Messages sent on update connection:
- update_front(q,m): during update, receiver pushes m to *front* of q
- update_done(q): during update, update of q is complete.

Updater:
- when updatee joins set iterator i = q.end()
- while i != q.begin(): --i; send update_front(q,*i) to updatee
- send update_done(q) to updatee

Updatee:
- q initially in locked state, can't dequeue locally.
- start processing replication events for q immediately (enqueue, dequeue, acquire etc.)
- receive update_front(q,m): q.push_front(m)
- receive update_done(q): q can be unlocked for local dequeing.

Benefits:
- Stall only for wiring update: updater & updatee can process multicast messages while messages are updated.
- No unbounded catch-up: update consists of at most N update_front() messages where N=q.size() at start of update.
- During update consumers actually help by removing messages before they need to be updated.
- Needs no separate "work to do" queue, only the broker queues themselves.

# TODO how can we recover from updater crashing before update complete?
# Clear queues that are not updated & send request for udpates on those queues?

# TODO updatee may receive a dequeue for a message it has not yet seen, needs
# to hold on to that so it can drop the message when it is seen.
# Similar problem exists for wiring?

** Cluster API

The new cluster API is similar to the MessageStore interface.
(Initially I thought it would be an extension of the MessageStore interface,
but as the design develops it seems better to make it a separate interface.)

The cluster interface captures these events:
- wiring changes: queue/exchange declare/bind
- message enqueued/acquired/released/rejected/dequeued.

The cluster will require some extensions to the Queue:
- Queues can be "locked", locked queues are ignored by IO-driven output.
- Cluster must be able to apply queue events from the cluster to a queue.
  These appear to fit into existing queue operations.

** Maintainability

This design gives us more robust code with a clear and explicit interfaces.

The cluster depends on specific events clearly defined by an explicit
interface. Provided the semantics of this interface are not violated,
the cluster will not be broken by changes to broker code.
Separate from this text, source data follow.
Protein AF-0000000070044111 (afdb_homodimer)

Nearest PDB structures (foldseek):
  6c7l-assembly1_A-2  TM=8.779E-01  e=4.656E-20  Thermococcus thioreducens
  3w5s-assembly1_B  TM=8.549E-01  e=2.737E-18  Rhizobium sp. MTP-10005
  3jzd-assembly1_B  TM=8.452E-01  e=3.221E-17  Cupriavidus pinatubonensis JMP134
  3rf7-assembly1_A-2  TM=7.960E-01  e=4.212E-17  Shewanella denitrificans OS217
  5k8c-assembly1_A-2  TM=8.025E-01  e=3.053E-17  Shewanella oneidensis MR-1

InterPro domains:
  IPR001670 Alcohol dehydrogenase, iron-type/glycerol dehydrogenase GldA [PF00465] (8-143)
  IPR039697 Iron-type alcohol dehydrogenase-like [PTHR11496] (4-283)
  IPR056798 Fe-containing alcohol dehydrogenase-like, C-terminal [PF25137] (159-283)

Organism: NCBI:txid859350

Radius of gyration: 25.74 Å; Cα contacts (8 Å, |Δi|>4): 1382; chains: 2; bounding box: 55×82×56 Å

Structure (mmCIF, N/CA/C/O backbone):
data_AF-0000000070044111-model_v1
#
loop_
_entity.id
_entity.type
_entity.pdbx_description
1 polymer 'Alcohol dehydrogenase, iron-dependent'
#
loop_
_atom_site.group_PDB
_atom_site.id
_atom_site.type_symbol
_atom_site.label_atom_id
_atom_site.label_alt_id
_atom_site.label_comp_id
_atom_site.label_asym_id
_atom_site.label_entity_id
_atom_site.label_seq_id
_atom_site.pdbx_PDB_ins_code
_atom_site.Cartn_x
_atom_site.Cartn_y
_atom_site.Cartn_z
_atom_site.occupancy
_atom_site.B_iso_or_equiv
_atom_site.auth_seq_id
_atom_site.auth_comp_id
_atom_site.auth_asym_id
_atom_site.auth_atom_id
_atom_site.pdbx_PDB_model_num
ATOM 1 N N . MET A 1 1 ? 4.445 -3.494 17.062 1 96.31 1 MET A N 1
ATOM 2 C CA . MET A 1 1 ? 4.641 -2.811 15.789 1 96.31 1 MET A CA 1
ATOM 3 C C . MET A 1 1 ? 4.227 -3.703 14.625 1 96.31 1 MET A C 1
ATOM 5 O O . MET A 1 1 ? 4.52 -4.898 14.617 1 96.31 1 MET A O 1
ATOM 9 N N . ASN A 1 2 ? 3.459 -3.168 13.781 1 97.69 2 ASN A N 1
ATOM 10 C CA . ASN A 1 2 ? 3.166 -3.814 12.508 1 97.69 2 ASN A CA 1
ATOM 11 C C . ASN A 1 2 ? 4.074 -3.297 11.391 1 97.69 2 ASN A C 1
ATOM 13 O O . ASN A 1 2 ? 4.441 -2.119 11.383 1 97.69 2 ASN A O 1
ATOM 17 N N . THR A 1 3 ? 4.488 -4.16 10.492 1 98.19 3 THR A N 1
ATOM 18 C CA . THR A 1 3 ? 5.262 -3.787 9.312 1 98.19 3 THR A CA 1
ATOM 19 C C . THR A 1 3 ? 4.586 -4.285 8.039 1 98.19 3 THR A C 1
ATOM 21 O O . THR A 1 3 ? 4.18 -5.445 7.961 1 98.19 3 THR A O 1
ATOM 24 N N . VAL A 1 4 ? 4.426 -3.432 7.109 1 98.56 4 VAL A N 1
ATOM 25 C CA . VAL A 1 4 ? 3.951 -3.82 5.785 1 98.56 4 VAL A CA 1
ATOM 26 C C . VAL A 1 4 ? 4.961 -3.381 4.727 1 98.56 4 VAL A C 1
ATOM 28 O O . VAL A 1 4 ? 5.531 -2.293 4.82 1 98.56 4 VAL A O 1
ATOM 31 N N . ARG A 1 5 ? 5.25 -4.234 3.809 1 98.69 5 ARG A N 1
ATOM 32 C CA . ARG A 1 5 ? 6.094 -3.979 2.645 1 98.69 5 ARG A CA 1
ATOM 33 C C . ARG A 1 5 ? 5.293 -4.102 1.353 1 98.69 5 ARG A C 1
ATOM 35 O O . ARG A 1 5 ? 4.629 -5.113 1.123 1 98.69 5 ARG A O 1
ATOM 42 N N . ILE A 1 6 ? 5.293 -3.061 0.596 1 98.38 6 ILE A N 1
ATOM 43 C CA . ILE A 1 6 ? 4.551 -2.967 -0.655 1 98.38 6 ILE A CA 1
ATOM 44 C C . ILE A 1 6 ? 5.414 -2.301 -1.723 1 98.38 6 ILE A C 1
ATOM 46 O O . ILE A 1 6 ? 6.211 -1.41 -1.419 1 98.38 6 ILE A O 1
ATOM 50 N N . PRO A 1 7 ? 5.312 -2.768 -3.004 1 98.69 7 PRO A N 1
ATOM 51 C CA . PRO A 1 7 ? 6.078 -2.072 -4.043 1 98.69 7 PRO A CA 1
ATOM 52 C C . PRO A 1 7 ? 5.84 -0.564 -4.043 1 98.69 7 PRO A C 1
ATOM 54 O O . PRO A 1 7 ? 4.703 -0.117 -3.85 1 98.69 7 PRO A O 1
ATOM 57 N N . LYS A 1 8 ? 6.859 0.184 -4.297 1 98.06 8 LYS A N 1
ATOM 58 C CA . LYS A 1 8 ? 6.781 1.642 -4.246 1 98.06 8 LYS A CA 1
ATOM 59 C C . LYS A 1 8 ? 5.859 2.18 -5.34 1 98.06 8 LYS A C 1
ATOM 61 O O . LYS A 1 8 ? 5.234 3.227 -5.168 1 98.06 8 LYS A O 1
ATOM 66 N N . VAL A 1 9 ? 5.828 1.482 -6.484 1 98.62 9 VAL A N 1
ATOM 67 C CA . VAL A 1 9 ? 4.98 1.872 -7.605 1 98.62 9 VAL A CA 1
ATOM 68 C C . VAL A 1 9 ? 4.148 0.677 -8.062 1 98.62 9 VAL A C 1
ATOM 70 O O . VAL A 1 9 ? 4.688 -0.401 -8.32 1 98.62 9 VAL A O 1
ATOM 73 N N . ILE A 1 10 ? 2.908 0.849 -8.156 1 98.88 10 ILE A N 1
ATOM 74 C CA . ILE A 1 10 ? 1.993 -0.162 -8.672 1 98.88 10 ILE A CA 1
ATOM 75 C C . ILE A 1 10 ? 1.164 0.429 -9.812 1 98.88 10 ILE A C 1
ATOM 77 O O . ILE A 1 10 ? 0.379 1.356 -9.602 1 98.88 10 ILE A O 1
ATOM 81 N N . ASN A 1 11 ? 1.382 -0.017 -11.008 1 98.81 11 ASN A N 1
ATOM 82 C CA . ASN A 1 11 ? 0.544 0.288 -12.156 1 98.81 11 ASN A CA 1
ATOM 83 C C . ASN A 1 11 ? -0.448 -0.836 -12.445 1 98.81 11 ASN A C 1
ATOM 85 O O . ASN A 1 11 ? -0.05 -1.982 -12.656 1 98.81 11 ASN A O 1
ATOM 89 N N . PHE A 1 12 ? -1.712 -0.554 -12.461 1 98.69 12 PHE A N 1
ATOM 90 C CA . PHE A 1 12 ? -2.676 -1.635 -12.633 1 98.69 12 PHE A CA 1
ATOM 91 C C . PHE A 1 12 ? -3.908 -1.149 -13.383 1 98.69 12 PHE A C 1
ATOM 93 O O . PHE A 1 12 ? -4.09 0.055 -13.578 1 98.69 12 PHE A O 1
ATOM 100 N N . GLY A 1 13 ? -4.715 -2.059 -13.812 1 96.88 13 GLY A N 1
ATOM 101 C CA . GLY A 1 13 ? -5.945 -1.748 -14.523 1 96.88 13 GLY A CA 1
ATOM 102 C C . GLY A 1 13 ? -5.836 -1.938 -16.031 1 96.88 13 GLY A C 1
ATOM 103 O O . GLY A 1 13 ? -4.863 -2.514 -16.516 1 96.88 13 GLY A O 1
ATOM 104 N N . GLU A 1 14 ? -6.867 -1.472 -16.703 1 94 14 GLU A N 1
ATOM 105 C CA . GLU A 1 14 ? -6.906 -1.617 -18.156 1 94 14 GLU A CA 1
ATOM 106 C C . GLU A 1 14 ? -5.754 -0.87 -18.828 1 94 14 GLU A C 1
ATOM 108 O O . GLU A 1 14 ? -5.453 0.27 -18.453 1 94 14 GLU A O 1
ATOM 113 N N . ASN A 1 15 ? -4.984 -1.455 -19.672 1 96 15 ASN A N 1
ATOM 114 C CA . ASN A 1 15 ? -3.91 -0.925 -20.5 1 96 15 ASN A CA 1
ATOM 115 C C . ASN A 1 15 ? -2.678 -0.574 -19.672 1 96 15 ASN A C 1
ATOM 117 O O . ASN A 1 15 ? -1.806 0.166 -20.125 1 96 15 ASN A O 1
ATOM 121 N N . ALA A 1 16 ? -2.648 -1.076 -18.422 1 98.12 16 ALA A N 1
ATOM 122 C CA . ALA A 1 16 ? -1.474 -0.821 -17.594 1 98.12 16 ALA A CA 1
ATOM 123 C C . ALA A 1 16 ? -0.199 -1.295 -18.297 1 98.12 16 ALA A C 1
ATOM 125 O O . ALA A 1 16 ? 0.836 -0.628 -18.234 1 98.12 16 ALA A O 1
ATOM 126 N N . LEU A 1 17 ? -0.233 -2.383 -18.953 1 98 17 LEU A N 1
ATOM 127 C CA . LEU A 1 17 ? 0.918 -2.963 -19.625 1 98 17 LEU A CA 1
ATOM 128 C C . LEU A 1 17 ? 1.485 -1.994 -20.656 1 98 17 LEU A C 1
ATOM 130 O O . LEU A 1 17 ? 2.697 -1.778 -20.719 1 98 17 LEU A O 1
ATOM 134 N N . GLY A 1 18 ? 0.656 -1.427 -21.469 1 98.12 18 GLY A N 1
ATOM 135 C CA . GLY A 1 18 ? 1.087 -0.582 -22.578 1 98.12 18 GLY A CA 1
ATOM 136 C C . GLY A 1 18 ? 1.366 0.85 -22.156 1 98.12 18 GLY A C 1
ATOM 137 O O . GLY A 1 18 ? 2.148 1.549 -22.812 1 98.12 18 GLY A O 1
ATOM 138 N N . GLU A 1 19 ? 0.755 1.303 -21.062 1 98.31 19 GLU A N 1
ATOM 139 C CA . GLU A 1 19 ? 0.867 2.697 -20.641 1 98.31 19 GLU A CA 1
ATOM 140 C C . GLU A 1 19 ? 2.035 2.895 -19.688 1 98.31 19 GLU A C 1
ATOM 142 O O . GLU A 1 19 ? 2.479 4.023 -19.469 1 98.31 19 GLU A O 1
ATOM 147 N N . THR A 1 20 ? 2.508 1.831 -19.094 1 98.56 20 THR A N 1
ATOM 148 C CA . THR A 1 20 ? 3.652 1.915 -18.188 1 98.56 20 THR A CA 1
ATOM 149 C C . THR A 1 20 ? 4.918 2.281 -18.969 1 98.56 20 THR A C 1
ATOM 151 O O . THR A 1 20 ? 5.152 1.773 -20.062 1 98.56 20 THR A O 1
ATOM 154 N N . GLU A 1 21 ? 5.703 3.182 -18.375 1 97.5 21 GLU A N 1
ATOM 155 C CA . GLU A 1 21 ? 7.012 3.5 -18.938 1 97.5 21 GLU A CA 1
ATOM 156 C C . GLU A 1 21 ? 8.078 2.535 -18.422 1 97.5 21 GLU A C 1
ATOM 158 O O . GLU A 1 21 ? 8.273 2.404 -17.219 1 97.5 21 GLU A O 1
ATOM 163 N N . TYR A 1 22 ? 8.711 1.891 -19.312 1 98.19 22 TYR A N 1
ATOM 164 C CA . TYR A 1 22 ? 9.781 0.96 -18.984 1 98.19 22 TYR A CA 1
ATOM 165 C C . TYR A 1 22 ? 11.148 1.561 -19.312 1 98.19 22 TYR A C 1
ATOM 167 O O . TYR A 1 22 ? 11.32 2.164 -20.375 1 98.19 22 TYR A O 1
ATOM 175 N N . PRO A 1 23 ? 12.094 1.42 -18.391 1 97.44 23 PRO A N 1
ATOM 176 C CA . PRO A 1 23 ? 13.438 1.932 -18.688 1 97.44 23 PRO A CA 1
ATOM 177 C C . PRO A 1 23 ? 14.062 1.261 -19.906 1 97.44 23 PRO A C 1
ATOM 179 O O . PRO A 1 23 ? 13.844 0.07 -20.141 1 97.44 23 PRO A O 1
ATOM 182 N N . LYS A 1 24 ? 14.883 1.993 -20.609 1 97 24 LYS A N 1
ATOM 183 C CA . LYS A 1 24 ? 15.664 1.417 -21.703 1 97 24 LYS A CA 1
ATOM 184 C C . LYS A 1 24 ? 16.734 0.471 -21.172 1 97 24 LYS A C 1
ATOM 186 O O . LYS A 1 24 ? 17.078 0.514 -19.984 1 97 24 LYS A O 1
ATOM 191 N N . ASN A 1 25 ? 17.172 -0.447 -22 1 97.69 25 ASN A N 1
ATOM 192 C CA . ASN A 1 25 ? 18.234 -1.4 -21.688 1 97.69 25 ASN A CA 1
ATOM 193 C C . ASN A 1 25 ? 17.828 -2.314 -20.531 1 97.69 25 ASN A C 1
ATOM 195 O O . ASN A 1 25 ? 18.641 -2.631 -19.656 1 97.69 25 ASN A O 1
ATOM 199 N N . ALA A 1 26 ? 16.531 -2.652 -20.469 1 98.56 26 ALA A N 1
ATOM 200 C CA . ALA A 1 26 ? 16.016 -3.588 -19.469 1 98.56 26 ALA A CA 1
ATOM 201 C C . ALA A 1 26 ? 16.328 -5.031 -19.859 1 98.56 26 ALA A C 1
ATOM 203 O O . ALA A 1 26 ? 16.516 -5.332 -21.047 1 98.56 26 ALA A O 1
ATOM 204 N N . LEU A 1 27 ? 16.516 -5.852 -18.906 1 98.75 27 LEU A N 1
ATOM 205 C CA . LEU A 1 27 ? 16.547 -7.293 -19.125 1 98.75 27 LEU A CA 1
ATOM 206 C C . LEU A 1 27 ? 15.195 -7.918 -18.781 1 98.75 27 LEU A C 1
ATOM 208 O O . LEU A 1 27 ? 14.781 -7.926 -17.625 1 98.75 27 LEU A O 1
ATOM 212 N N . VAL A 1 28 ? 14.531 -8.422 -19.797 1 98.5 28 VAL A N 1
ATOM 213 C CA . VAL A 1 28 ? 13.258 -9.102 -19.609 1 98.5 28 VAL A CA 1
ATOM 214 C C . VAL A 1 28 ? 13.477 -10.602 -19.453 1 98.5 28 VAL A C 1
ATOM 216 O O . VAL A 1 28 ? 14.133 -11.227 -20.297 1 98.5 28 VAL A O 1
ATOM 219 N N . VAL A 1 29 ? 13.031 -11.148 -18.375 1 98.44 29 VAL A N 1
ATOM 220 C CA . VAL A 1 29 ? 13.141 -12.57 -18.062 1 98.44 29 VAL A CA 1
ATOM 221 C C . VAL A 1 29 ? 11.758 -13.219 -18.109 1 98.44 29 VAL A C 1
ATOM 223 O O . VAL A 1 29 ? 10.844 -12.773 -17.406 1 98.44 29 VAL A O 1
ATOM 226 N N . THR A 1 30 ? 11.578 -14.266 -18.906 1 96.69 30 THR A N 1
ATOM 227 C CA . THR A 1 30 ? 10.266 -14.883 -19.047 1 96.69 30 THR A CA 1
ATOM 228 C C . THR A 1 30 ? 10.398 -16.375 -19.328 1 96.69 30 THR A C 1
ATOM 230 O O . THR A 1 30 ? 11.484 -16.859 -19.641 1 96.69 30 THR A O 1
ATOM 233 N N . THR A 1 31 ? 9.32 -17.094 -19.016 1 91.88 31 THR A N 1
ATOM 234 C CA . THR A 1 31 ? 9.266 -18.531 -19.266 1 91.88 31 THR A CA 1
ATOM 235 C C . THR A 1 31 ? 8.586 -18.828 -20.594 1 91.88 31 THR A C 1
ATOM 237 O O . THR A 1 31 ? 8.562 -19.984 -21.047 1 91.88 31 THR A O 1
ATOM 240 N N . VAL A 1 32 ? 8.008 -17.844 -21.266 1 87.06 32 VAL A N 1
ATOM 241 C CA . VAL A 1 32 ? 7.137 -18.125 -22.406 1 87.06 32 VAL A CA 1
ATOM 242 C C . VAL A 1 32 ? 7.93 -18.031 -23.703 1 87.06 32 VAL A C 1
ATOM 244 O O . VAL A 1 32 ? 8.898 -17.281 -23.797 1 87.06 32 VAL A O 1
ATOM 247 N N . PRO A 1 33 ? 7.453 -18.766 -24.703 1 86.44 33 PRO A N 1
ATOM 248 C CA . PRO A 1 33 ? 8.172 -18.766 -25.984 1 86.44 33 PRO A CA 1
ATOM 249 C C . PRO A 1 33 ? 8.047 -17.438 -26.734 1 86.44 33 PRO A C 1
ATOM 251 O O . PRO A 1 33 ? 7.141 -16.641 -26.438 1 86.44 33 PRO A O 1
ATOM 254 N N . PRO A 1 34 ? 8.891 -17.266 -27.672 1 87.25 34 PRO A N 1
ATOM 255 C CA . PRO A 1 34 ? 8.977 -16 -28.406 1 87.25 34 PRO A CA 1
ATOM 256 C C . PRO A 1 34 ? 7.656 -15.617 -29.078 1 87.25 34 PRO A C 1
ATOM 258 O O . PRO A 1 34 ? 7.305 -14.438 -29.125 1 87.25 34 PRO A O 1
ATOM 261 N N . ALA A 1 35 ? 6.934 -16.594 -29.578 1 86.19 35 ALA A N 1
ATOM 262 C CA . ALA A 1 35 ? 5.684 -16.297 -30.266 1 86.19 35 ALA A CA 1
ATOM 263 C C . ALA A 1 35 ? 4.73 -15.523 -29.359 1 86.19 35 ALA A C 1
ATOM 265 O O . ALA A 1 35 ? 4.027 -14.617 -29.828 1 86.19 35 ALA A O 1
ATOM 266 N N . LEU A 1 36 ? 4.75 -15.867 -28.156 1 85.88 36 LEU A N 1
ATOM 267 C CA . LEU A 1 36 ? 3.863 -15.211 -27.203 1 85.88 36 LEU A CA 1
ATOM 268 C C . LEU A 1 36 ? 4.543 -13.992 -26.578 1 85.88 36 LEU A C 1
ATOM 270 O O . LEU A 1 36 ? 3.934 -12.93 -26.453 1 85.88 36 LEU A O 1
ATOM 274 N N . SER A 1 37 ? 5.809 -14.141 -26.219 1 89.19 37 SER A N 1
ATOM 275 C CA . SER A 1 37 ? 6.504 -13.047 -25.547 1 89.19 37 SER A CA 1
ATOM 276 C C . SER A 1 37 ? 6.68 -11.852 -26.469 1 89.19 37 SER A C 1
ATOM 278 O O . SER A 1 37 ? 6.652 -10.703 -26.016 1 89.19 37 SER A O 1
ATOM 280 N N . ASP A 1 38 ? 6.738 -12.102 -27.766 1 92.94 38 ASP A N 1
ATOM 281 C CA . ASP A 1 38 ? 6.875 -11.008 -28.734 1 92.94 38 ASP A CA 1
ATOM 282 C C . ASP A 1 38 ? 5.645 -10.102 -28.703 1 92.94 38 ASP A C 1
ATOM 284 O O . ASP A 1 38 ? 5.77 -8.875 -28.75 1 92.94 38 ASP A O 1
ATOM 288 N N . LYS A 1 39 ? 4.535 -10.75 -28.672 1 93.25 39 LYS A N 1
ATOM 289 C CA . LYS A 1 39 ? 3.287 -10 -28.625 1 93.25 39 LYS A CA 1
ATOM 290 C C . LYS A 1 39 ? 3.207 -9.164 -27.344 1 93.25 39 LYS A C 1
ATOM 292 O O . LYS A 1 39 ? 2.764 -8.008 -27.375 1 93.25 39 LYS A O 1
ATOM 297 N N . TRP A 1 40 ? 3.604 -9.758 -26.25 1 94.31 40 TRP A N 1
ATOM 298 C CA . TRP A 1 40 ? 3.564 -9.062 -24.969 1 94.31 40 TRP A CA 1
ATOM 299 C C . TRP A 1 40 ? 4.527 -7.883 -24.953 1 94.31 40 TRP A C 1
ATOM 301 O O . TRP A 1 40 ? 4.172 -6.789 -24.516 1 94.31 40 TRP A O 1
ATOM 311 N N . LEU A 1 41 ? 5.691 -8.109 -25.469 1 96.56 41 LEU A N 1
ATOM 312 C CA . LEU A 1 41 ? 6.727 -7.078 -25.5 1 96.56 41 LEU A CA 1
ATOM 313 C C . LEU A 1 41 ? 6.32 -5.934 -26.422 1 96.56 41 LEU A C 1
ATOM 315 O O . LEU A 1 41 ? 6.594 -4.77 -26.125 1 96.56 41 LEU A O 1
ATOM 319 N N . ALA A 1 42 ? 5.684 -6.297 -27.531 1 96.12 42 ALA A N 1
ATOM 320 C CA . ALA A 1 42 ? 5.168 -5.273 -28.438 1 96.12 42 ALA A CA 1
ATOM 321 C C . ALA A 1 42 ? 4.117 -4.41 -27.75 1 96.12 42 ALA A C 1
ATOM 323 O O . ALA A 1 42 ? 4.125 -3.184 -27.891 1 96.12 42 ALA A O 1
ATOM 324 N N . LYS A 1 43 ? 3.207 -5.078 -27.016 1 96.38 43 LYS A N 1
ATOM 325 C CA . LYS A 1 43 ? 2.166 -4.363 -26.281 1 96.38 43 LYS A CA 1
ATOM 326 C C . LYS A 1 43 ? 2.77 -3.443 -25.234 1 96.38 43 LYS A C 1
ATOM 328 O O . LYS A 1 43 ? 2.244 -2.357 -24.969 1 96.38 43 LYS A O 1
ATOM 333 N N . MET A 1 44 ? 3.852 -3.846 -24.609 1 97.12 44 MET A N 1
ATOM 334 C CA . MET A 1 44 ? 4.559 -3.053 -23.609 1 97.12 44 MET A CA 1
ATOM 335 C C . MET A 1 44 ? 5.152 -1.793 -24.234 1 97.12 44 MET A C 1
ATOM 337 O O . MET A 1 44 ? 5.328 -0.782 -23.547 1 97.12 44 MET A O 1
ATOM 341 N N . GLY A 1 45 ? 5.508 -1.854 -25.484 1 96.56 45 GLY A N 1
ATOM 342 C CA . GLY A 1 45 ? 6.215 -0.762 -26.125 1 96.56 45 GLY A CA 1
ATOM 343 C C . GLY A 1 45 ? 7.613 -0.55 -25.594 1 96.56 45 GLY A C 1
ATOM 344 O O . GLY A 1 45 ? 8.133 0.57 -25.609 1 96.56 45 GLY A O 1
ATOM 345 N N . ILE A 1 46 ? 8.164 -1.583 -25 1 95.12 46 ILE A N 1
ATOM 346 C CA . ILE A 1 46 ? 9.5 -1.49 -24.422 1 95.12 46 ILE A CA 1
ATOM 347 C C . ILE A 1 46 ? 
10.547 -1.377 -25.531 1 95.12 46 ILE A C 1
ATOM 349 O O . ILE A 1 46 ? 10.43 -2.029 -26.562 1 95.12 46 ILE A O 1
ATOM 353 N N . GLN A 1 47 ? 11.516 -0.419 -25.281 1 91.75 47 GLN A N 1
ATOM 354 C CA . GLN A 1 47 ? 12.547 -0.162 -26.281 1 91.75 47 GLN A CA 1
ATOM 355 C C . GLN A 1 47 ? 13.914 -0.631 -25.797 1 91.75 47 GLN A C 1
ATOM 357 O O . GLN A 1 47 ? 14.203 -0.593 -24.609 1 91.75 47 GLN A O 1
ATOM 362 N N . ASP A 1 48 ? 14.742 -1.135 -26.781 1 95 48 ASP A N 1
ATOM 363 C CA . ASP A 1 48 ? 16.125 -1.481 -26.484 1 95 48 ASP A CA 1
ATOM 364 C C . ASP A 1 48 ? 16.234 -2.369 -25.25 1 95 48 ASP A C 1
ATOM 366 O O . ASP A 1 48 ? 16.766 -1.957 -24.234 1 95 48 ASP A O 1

The cluster no longer requires identical processing of the entire
broker stack on each broker. It is not affected by the details of how
the broker allocates messages. It is independent of the
protocol-specific state of connections and sessions and so is
protected from future protocol changes (e.g. AMQP 1.0)

A number of specific ways the code will be simplified:
- drop code to replicate management model.
- drop timer workarounds for TTL, management, heartbeats.
- drop "cluster-safe assertions" in broker code.
- drop connections, sessions, management from cluster update.
- drop security workarounds: cluster code now operates after message decoding.
- drop connection tracking in cluster code.
- simper inconsistent-error handling code, no need to stall.

** Performance

The only way to verify the relative performance of the new design is
to prototype & profile. The following points suggest the new design
may scale/perform better:

Some work moved from virtual synchrony thread to connection threads:
- All connection/session logic moves to connection thread.
- Exchange routing logic moves to connection thread.
- On local broker dequeueing is done in connection thread
- Local broker dequeue is IO driven as for a standalone broker.

For queues with all consumers on a single node dequeue is all
IO-driven in connection thread. Pay for time-sharing only if queue has
consumers on multiple brokers.

Doing work for different queues in parallel scales on multi-core boxes when
there are multiple queues.

One difference works against performance, thre is an extra
encode/decode. The old design multicasts raw client data and decodes
it in the virtual synchrony thread. The new design would decode
messages in the connection thread, re-encode them for multicast, and
decode (on non-local brokers) in the virtual synchrony thread. There
is extra work here, but only in the *connection* thread: on a
multi-core machine this happens in parallel for every connection, so
it probably is not a bottleneck. There may be scope to optimize
decode/re-encode by re-using some of the original encoded data, this
could also benefit the stand-alone broker.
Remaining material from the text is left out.